Kirkus Reviews QR Code
THE VALUE OF NOTHING by Raj Patel

THE VALUE OF NOTHING

How to Reshape Market Society and Redefine Democracy

by Raj Patel

Pub Date: Jan. 5th, 2010
ISBN: 978-0-312-42924-9
Publisher: Picador

A social scientist and activist makes a case for setting limits on our free-market society.

Patel (Stuffed and Starved: The Hidden Battle for the World Food System, 2008) aims to shake readers out of complacent acceptance of the free-market economy, which has recently gone awry, with devastating consequences. Rather than hoping for a business-as-usual recovery, he writes, we must find new ways of valuing the world other than pricing it and letting the free market sort it out. Patel begins by tracing the roots of the market economy to the works of writers ranging from 19th-century political economist John Stuart Mill to 1992 Nobel laureate in economics Gary Becker, who argues that allowing the market to reign will ensure society’s well-being. Patel derides Becker’s work as encouraging policies that favor the powerful, notably corporations, which seek only to maximize profits and wind up creating significant social costs (degraded ecosystems, etc.) that society must bear.
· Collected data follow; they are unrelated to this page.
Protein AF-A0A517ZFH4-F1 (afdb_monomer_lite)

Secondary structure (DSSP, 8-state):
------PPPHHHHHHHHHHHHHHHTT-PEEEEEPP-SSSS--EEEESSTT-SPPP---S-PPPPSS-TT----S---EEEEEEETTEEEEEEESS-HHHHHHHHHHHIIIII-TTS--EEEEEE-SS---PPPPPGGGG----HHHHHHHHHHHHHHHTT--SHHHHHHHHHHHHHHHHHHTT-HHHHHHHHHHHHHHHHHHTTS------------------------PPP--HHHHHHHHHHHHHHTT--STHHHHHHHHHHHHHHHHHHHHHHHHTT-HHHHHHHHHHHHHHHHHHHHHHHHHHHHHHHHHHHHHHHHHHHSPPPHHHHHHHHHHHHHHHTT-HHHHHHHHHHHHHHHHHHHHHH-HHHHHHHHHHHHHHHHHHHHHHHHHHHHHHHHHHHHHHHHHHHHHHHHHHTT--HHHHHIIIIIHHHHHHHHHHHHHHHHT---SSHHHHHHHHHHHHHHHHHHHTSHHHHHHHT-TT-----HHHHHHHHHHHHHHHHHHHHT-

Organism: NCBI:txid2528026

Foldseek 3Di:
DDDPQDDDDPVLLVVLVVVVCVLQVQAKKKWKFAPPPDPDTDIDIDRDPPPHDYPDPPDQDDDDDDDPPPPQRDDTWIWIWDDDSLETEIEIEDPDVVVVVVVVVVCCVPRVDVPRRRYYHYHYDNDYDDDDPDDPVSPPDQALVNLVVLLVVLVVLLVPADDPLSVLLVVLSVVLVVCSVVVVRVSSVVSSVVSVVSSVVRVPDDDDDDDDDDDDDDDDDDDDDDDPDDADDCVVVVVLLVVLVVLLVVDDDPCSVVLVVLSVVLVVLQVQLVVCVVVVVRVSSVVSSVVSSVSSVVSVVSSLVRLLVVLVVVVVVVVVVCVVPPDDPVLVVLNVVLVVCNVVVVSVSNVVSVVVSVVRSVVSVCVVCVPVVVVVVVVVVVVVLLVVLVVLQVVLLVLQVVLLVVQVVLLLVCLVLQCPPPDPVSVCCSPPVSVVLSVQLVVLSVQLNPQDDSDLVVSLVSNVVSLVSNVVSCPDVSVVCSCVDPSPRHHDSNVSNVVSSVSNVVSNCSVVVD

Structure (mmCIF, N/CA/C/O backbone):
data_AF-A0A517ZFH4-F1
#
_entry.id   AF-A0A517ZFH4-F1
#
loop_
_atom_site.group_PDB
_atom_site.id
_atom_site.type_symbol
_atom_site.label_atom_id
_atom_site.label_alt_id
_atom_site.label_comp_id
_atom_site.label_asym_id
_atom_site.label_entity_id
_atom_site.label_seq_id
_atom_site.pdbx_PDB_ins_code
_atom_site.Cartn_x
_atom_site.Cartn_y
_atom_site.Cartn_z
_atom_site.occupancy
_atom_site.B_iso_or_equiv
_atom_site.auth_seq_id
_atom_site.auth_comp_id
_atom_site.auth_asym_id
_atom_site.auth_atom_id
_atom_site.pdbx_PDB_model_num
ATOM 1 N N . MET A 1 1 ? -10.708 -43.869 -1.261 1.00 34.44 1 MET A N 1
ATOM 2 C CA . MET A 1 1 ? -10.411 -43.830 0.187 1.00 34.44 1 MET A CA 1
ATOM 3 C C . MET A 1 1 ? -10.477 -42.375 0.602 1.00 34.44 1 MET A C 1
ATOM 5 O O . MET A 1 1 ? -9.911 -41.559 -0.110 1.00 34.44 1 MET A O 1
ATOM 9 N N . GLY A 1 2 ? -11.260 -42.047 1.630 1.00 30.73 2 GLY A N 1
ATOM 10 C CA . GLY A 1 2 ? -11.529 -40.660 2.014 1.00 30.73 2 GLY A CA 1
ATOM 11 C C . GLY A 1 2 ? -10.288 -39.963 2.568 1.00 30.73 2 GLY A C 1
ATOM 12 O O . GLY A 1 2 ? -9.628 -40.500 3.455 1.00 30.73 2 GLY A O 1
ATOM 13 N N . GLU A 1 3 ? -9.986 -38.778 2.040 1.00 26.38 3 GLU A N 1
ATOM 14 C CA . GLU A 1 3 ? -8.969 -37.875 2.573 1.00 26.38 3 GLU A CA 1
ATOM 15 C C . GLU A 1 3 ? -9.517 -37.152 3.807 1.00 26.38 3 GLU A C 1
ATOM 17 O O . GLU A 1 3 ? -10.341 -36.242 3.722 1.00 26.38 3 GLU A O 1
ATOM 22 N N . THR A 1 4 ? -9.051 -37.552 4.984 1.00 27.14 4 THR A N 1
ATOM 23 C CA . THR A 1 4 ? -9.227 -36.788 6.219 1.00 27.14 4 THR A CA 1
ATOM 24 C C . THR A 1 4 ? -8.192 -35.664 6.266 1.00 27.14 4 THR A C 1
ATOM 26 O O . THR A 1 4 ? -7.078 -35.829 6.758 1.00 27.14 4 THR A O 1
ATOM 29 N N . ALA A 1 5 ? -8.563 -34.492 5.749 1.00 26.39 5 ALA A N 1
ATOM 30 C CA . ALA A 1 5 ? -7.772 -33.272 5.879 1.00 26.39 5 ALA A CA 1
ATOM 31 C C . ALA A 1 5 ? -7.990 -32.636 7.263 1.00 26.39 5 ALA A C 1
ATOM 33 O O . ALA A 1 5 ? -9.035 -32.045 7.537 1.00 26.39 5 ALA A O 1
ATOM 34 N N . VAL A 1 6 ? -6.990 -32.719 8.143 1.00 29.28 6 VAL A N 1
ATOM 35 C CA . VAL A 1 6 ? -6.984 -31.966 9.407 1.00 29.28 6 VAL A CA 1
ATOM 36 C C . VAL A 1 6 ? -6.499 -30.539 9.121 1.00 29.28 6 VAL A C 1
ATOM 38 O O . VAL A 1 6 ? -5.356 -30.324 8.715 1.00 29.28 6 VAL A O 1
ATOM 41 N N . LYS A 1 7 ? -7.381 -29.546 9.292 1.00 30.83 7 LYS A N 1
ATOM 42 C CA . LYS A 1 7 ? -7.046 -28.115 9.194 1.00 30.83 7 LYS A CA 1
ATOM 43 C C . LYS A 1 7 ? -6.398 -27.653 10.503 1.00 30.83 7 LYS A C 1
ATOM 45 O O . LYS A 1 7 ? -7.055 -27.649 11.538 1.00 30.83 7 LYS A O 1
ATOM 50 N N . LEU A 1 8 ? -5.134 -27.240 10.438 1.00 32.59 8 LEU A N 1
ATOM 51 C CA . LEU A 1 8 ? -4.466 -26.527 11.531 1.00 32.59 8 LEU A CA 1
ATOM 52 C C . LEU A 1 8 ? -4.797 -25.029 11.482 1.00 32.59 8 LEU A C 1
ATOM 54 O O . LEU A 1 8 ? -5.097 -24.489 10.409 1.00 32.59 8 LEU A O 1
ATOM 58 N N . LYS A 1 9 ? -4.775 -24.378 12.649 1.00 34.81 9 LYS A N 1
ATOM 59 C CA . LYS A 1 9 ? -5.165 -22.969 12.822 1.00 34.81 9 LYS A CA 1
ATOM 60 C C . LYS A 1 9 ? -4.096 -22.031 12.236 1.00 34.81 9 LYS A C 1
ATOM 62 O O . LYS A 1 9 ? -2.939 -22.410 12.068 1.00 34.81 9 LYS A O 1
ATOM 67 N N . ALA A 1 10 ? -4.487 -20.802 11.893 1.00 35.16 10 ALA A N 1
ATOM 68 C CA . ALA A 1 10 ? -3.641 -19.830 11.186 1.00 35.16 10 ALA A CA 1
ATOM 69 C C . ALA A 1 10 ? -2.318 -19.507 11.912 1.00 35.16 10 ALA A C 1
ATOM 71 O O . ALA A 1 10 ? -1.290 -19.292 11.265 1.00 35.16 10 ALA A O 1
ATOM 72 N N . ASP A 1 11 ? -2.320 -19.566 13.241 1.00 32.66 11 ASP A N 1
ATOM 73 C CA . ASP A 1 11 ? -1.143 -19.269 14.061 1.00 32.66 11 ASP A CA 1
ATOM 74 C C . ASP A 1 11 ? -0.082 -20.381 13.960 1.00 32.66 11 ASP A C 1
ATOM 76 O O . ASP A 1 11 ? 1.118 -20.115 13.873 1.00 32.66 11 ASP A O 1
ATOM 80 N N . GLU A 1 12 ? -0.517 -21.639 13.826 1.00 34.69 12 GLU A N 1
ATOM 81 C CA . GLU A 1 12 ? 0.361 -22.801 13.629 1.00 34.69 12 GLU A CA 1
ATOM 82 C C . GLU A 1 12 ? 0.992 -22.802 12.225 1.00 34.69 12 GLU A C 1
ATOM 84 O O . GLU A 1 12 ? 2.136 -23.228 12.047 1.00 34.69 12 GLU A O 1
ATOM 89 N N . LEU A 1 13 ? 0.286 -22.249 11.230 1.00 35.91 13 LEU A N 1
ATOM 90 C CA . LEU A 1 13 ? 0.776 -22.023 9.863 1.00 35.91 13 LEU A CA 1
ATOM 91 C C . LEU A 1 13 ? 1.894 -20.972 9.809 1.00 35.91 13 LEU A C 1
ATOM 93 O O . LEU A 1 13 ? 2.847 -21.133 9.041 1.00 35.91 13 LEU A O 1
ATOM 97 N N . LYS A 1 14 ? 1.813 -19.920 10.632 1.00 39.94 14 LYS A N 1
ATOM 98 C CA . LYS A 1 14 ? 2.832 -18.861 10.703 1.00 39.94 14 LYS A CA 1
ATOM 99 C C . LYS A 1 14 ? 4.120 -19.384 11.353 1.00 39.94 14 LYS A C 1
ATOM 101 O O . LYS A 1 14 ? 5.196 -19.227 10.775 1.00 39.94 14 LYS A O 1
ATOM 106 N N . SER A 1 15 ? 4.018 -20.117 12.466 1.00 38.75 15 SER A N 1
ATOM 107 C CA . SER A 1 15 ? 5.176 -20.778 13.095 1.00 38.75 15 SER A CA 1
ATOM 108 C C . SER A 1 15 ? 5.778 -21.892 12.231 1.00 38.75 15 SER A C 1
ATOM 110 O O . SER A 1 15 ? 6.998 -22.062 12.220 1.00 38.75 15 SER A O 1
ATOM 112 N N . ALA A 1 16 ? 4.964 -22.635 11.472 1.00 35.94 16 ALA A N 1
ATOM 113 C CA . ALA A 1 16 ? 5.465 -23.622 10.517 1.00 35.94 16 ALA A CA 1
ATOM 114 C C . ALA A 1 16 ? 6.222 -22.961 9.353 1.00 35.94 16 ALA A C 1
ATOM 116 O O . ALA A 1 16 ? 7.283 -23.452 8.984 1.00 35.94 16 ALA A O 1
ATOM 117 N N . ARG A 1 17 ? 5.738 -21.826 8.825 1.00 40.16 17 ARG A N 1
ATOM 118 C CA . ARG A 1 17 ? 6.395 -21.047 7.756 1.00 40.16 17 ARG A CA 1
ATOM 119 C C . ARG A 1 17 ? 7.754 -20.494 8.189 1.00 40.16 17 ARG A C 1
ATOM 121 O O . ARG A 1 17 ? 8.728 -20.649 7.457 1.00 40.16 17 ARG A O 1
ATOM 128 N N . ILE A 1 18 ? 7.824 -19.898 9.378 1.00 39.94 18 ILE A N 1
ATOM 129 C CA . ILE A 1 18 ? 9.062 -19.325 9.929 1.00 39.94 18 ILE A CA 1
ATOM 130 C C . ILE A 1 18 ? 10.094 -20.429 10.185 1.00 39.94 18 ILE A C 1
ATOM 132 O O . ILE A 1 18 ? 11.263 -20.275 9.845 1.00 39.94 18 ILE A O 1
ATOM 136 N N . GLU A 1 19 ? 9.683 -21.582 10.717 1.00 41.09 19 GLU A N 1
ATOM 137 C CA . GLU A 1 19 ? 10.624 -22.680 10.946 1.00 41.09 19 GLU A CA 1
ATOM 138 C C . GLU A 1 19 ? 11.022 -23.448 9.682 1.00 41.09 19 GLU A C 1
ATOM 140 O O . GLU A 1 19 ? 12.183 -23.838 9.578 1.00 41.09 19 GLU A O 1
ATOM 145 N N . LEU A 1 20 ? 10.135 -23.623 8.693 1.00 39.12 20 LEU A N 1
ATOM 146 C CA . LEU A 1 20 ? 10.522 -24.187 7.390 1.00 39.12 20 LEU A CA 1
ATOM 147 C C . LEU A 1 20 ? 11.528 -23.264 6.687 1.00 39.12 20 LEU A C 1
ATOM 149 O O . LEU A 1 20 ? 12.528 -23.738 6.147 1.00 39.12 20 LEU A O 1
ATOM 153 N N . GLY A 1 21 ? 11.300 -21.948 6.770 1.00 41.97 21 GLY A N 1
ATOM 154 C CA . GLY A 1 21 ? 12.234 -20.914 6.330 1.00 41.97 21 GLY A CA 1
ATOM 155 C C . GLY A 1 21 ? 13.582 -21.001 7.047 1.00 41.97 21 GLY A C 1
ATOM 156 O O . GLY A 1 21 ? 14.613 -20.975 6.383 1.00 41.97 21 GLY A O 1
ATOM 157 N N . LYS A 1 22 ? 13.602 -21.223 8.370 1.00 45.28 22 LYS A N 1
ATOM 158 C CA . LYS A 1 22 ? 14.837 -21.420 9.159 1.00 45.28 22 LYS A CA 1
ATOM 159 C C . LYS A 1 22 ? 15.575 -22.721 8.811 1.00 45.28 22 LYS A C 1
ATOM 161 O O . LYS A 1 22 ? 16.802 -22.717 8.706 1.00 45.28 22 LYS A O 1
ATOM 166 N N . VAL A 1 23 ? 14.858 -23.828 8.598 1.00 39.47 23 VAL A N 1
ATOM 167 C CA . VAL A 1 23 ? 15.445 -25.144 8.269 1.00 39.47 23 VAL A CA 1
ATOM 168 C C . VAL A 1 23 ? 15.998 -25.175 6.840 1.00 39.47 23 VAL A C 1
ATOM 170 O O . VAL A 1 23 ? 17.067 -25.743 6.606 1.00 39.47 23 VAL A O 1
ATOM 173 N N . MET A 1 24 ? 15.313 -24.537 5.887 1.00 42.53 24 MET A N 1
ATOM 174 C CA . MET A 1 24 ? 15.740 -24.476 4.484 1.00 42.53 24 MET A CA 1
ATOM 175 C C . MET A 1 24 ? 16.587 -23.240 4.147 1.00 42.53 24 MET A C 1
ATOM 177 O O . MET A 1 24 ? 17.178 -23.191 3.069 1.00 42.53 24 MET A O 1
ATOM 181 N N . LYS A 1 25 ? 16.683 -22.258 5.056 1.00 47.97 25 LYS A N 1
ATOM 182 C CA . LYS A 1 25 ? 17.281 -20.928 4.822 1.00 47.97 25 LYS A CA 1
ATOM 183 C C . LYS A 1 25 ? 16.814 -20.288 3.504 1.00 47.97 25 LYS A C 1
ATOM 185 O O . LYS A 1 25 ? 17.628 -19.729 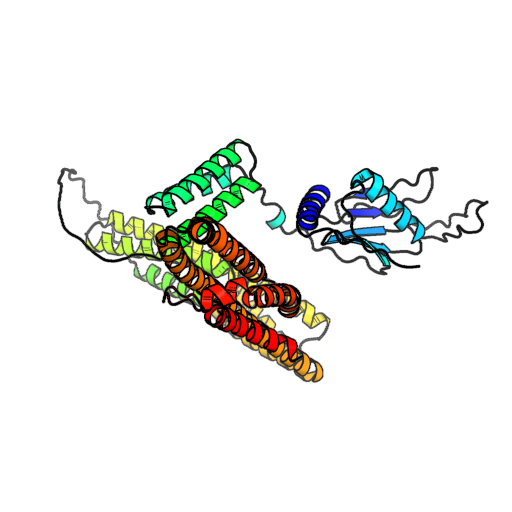2.779 1.00 47.97 25 LYS A O 1
ATOM 190 N N . GLY A 1 26 ? 15.544 -20.475 3.141 1.00 42.47 26 GLY A N 1
ATOM 191 C CA . GLY A 1 26 ? 14.984 -19.968 1.881 1.00 42.47 26 GLY A CA 1
ATOM 192 C C . GLY A 1 26 ? 15.511 -20.617 0.587 1.00 42.47 26 GLY A C 1
ATOM 193 O O . GLY A 1 26 ? 15.297 -20.056 -0.478 1.00 42.47 26 GLY A O 1
ATOM 194 N N . ARG A 1 27 ? 16.196 -21.775 0.627 1.00 48.06 27 ARG A N 1
ATOM 195 C CA . ARG A 1 27 ? 16.821 -22.388 -0.569 1.00 48.06 27 ARG A CA 1
ATOM 196 C C . ARG A 1 27 ? 16.187 -23.711 -0.982 1.00 48.06 27 ARG A C 1
ATOM 198 O O . ARG A 1 27 ? 15.834 -24.528 -0.134 1.00 48.06 27 ARG A O 1
ATOM 205 N N . ALA A 1 28 ? 16.147 -23.969 -2.288 1.00 47.41 28 ALA A N 1
ATOM 206 C CA . ALA A 1 28 ? 15.829 -25.285 -2.836 1.00 47.41 28 ALA A CA 1
ATOM 207 C C . ALA A 1 28 ? 16.928 -26.313 -2.489 1.00 47.41 28 ALA A C 1
ATOM 209 O O . ALA A 1 28 ? 18.120 -25.997 -2.506 1.00 47.41 28 ALA A O 1
ATOM 210 N N . LEU A 1 29 ? 16.538 -27.551 -2.164 1.00 49.41 29 LEU A N 1
ATOM 211 C CA . LEU A 1 29 ? 17.477 -28.648 -1.890 1.00 49.41 29 LEU A CA 1
ATOM 212 C C . LEU A 1 29 ? 17.551 -29.588 -3.095 1.00 49.41 29 LEU A C 1
ATOM 214 O O . LEU A 1 29 ? 16.540 -30.168 -3.497 1.00 49.41 29 LEU A O 1
ATOM 218 N N . TYR A 1 30 ? 18.760 -29.763 -3.631 1.00 51.75 30 TYR A N 1
ATOM 219 C CA . TYR A 1 30 ? 19.042 -30.654 -4.754 1.00 51.75 30 TYR A CA 1
ATOM 220 C C . TYR A 1 30 ? 19.502 -32.013 -4.234 1.00 51.75 30 TYR A C 1
ATOM 222 O O . TYR A 1 30 ? 20.381 -32.090 -3.370 1.00 51.75 30 TYR A O 1
ATOM 230 N N . PHE A 1 31 ? 18.960 -33.102 -4.776 1.00 53.38 31 PHE A N 1
ATOM 231 C CA . PHE A 1 31 ? 19.445 -34.445 -4.461 1.00 53.38 31 PHE A CA 1
ATOM 232 C C . PHE A 1 31 ? 19.487 -35.353 -5.687 1.00 53.38 31 PHE A C 1
ATOM 234 O O . PHE A 1 31 ? 18.813 -35.134 -6.694 1.00 53.38 31 PHE A O 1
ATOM 241 N N . GLY A 1 32 ? 20.301 -36.400 -5.574 1.00 47.62 32 GLY A N 1
ATOM 242 C CA . GLY A 1 32 ? 20.495 -37.407 -6.607 1.00 47.62 32 GLY A CA 1
ATOM 243 C C . GLY A 1 32 ? 20.708 -38.779 -5.988 1.00 47.62 32 GLY A C 1
ATOM 244 O O . GLY A 1 32 ? 21.475 -38.940 -5.030 1.00 47.62 32 GLY A O 1
ATOM 245 N N . LEU A 1 33 ? 19.998 -39.768 -6.527 1.00 47.47 33 LEU A N 1
ATOM 246 C CA . LEU A 1 33 ? 20.129 -41.166 -6.133 1.00 47.47 33 LEU A CA 1
ATOM 247 C C . LEU A 1 33 ? 21.378 -41.770 -6.799 1.00 47.47 33 LEU A C 1
ATOM 249 O O . LEU A 1 33 ? 21.444 -41.885 -8.022 1.00 47.47 33 LEU A O 1
ATOM 253 N N . MET A 1 34 ? 22.370 -42.180 -6.005 1.00 44.31 34 MET A N 1
ATOM 254 C CA . MET A 1 34 ? 23.492 -42.980 -6.507 1.00 44.31 34 MET A CA 1
ATOM 255 C C . MET A 1 34 ? 23.042 -44.444 -6.626 1.00 44.31 34 MET A C 1
ATOM 257 O O . MET A 1 34 ? 22.472 -44.991 -5.681 1.00 44.31 34 MET A O 1
ATOM 261 N N . ALA A 1 35 ? 23.290 -45.071 -7.778 1.00 43.19 35 ALA A N 1
ATOM 262 C CA . ALA A 1 35 ? 22.976 -46.481 -8.027 1.00 43.19 35 ALA A CA 1
ATOM 263 C C . ALA A 1 35 ? 23.593 -47.425 -6.954 1.00 43.19 35 ALA A C 1
ATOM 265 O O . ALA A 1 35 ? 24.574 -47.069 -6.290 1.00 43.19 35 ALA A O 1
ATOM 266 N N . PRO A 1 36 ? 23.015 -48.621 -6.739 1.00 42.28 36 PRO A N 1
ATOM 267 C CA . PRO A 1 36 ? 23.002 -49.304 -5.450 1.00 42.28 36 PRO A CA 1
ATOM 268 C C . PRO A 1 36 ? 24.233 -50.199 -5.255 1.00 42.28 36 PRO A C 1
ATOM 270 O O . PRO A 1 36 ? 24.170 -51.403 -5.464 1.00 42.28 36 PRO A O 1
ATOM 273 N N . SER A 1 37 ? 25.367 -49.646 -4.821 1.00 38.84 37 SER A N 1
ATOM 274 C CA . SER A 1 37 ? 26.514 -50.482 -4.413 1.00 38.84 37 SER A CA 1
ATOM 275 C C . SER A 1 37 ? 26.519 -50.851 -2.926 1.00 38.84 37 SER A C 1
ATOM 277 O O . SER A 1 37 ? 27.368 -51.615 -2.477 1.00 38.84 37 SER A O 1
ATOM 279 N N . SER A 1 38 ? 25.573 -50.353 -2.124 1.00 35.88 38 SER A N 1
ATOM 280 C CA . SER A 1 38 ? 25.474 -50.743 -0.716 1.00 35.88 38 SER A CA 1
ATOM 281 C C . SER A 1 38 ? 24.020 -50.819 -0.273 1.00 35.88 38 SER A C 1
ATOM 283 O O . SER A 1 38 ? 23.210 -49.998 -0.693 1.00 35.88 38 SER A O 1
ATOM 285 N N . LYS A 1 39 ? 23.708 -51.780 0.608 1.00 40.47 39 LYS A N 1
ATOM 286 C CA . LYS A 1 39 ? 22.386 -52.110 1.194 1.00 40.47 39 LYS A CA 1
ATOM 287 C C . LYS A 1 39 ? 21.603 -50.932 1.820 1.00 40.47 39 LYS A C 1
ATOM 289 O O . LYS A 1 39 ? 20.530 -51.126 2.377 1.00 40.47 39 LYS A O 1
ATOM 294 N N . LYS A 1 40 ? 22.139 -49.714 1.767 1.00 43.81 40 LYS A N 1
ATOM 295 C CA . LYS A 1 40 ? 21.511 -48.452 2.151 1.00 43.81 40 LYS A CA 1
ATOM 296 C C . LYS A 1 40 ? 21.807 -47.466 1.023 1.00 43.81 40 LYS A C 1
ATOM 298 O O . LYS A 1 40 ? 22.943 -47.010 0.912 1.00 43.81 40 LYS A O 1
ATOM 303 N N . GLY A 1 41 ? 20.828 -47.165 0.169 1.00 45.69 41 GLY A N 1
ATOM 304 C CA . GLY A 1 41 ? 20.985 -46.116 -0.842 1.00 45.69 41 GLY A CA 1
ATOM 305 C C . GLY A 1 41 ? 21.490 -44.836 -0.171 1.00 45.69 41 GLY A C 1
ATOM 306 O O . GLY A 1 41 ? 20.860 -44.336 0.761 1.00 45.69 41 GLY A O 1
ATOM 307 N N . LYS A 1 42 ? 22.674 -44.354 -0.566 1.00 45.91 42 LYS A N 1
ATOM 308 C CA . LYS A 1 42 ? 23.238 -43.110 -0.033 1.00 45.91 42 LYS A CA 1
ATOM 309 C C . LYS A 1 42 ? 22.742 -41.961 -0.900 1.00 45.91 42 LYS A C 1
ATOM 311 O O . LYS A 1 42 ? 23.104 -41.864 -2.069 1.00 45.91 42 LYS A O 1
ATOM 316 N N . PHE A 1 43 ? 21.920 -41.100 -0.314 1.00 48.97 43 PHE A N 1
ATOM 317 C CA . PHE A 1 43 ? 21.484 -39.856 -0.936 1.00 48.97 43 PHE A CA 1
ATOM 318 C C . PHE A 1 43 ? 22.571 -38.797 -0.758 1.00 48.97 43 PHE A C 1
ATOM 320 O O . PHE A 1 43 ? 23.033 -38.573 0.362 1.00 48.97 43 PHE A O 1
ATOM 327 N N . LYS A 1 44 ? 22.975 -38.139 -1.848 1.00 50.88 44 LYS A N 1
ATOM 328 C CA . LYS A 1 44 ? 23.700 -36.866 -1.757 1.00 50.88 44 LYS A CA 1
ATOM 329 C C . LYS A 1 44 ? 22.681 -35.739 -1.811 1.00 50.88 44 LYS A C 1
ATOM 331 O O . LYS A 1 44 ? 21.846 -35.722 -2.709 1.00 50.88 44 LYS A O 1
ATOM 336 N N . VAL A 1 45 ? 22.780 -34.820 -0.858 1.00 49.53 45 VAL A N 1
ATOM 337 C CA . VAL A 1 45 ? 21.986 -33.592 -0.799 1.00 49.53 45 VAL A CA 1
ATOM 338 C C . VAL A 1 45 ? 22.968 -32.432 -0.904 1.00 49.53 45 VAL A C 1
ATOM 340 O O . VAL A 1 45 ? 23.922 -32.386 -0.127 1.00 49.53 45 VAL A O 1
ATOM 343 N N . SER A 1 46 ? 22.766 -31.528 -1.860 1.00 48.28 46 SER A N 1
ATOM 344 C CA . SER A 1 46 ? 23.529 -30.281 -1.957 1.00 48.28 46 SER A CA 1
ATOM 345 C C . SER A 1 46 ? 22.599 -29.073 -1.961 1.00 48.28 46 SER A C 1
ATOM 347 O O . SER A 1 46 ? 21.451 -29.135 -2.402 1.00 48.28 46 SER A O 1
ATOM 349 N N . LYS A 1 47 ? 23.127 -27.968 -1.436 1.00 46.56 47 LYS A N 1
ATOM 350 C CA . LYS A 1 47 ? 22.512 -26.636 -1.482 1.00 46.56 47 LYS A CA 1
ATOM 351 C C . LYS A 1 47 ? 22.916 -25.860 -2.739 1.00 46.56 47 LYS A C 1
ATOM 353 O O . LYS A 1 47 ? 22.388 -24.777 -2.961 1.00 46.56 47 LYS A O 1
ATOM 358 N N . LEU A 1 48 ? 23.874 -26.381 -3.507 1.00 43.84 48 LEU A N 1
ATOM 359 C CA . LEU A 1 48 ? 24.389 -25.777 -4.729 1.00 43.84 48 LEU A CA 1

Noting that recent research indicates that humans have built-in desires for altruism and fairness as well as selfishness, the author describes innovative efforts to create a more compassionate society by such groups as La Via Campesina, an international peasant movement that supports family-farm–based sustainable agriculture. “From food rebellions to free software,” he writes, “social movements are at the cutting edge of practical politics and economics, trying to create new ways to control the world without owning it.” A tireless advocate for the developing world, Patel urges readers to consider a new vision of society based on an ethic of stewardship that subordinates property and markets to democratic concerns of equity and sustainability. Much of Patel’s thinking is informed by a Buddhist world view that places the real value of something not on its ability to meet a desire or craving, but to meet the need for well-being.

A pleasing invitation to act on our most benign impulses to create a sustainable future.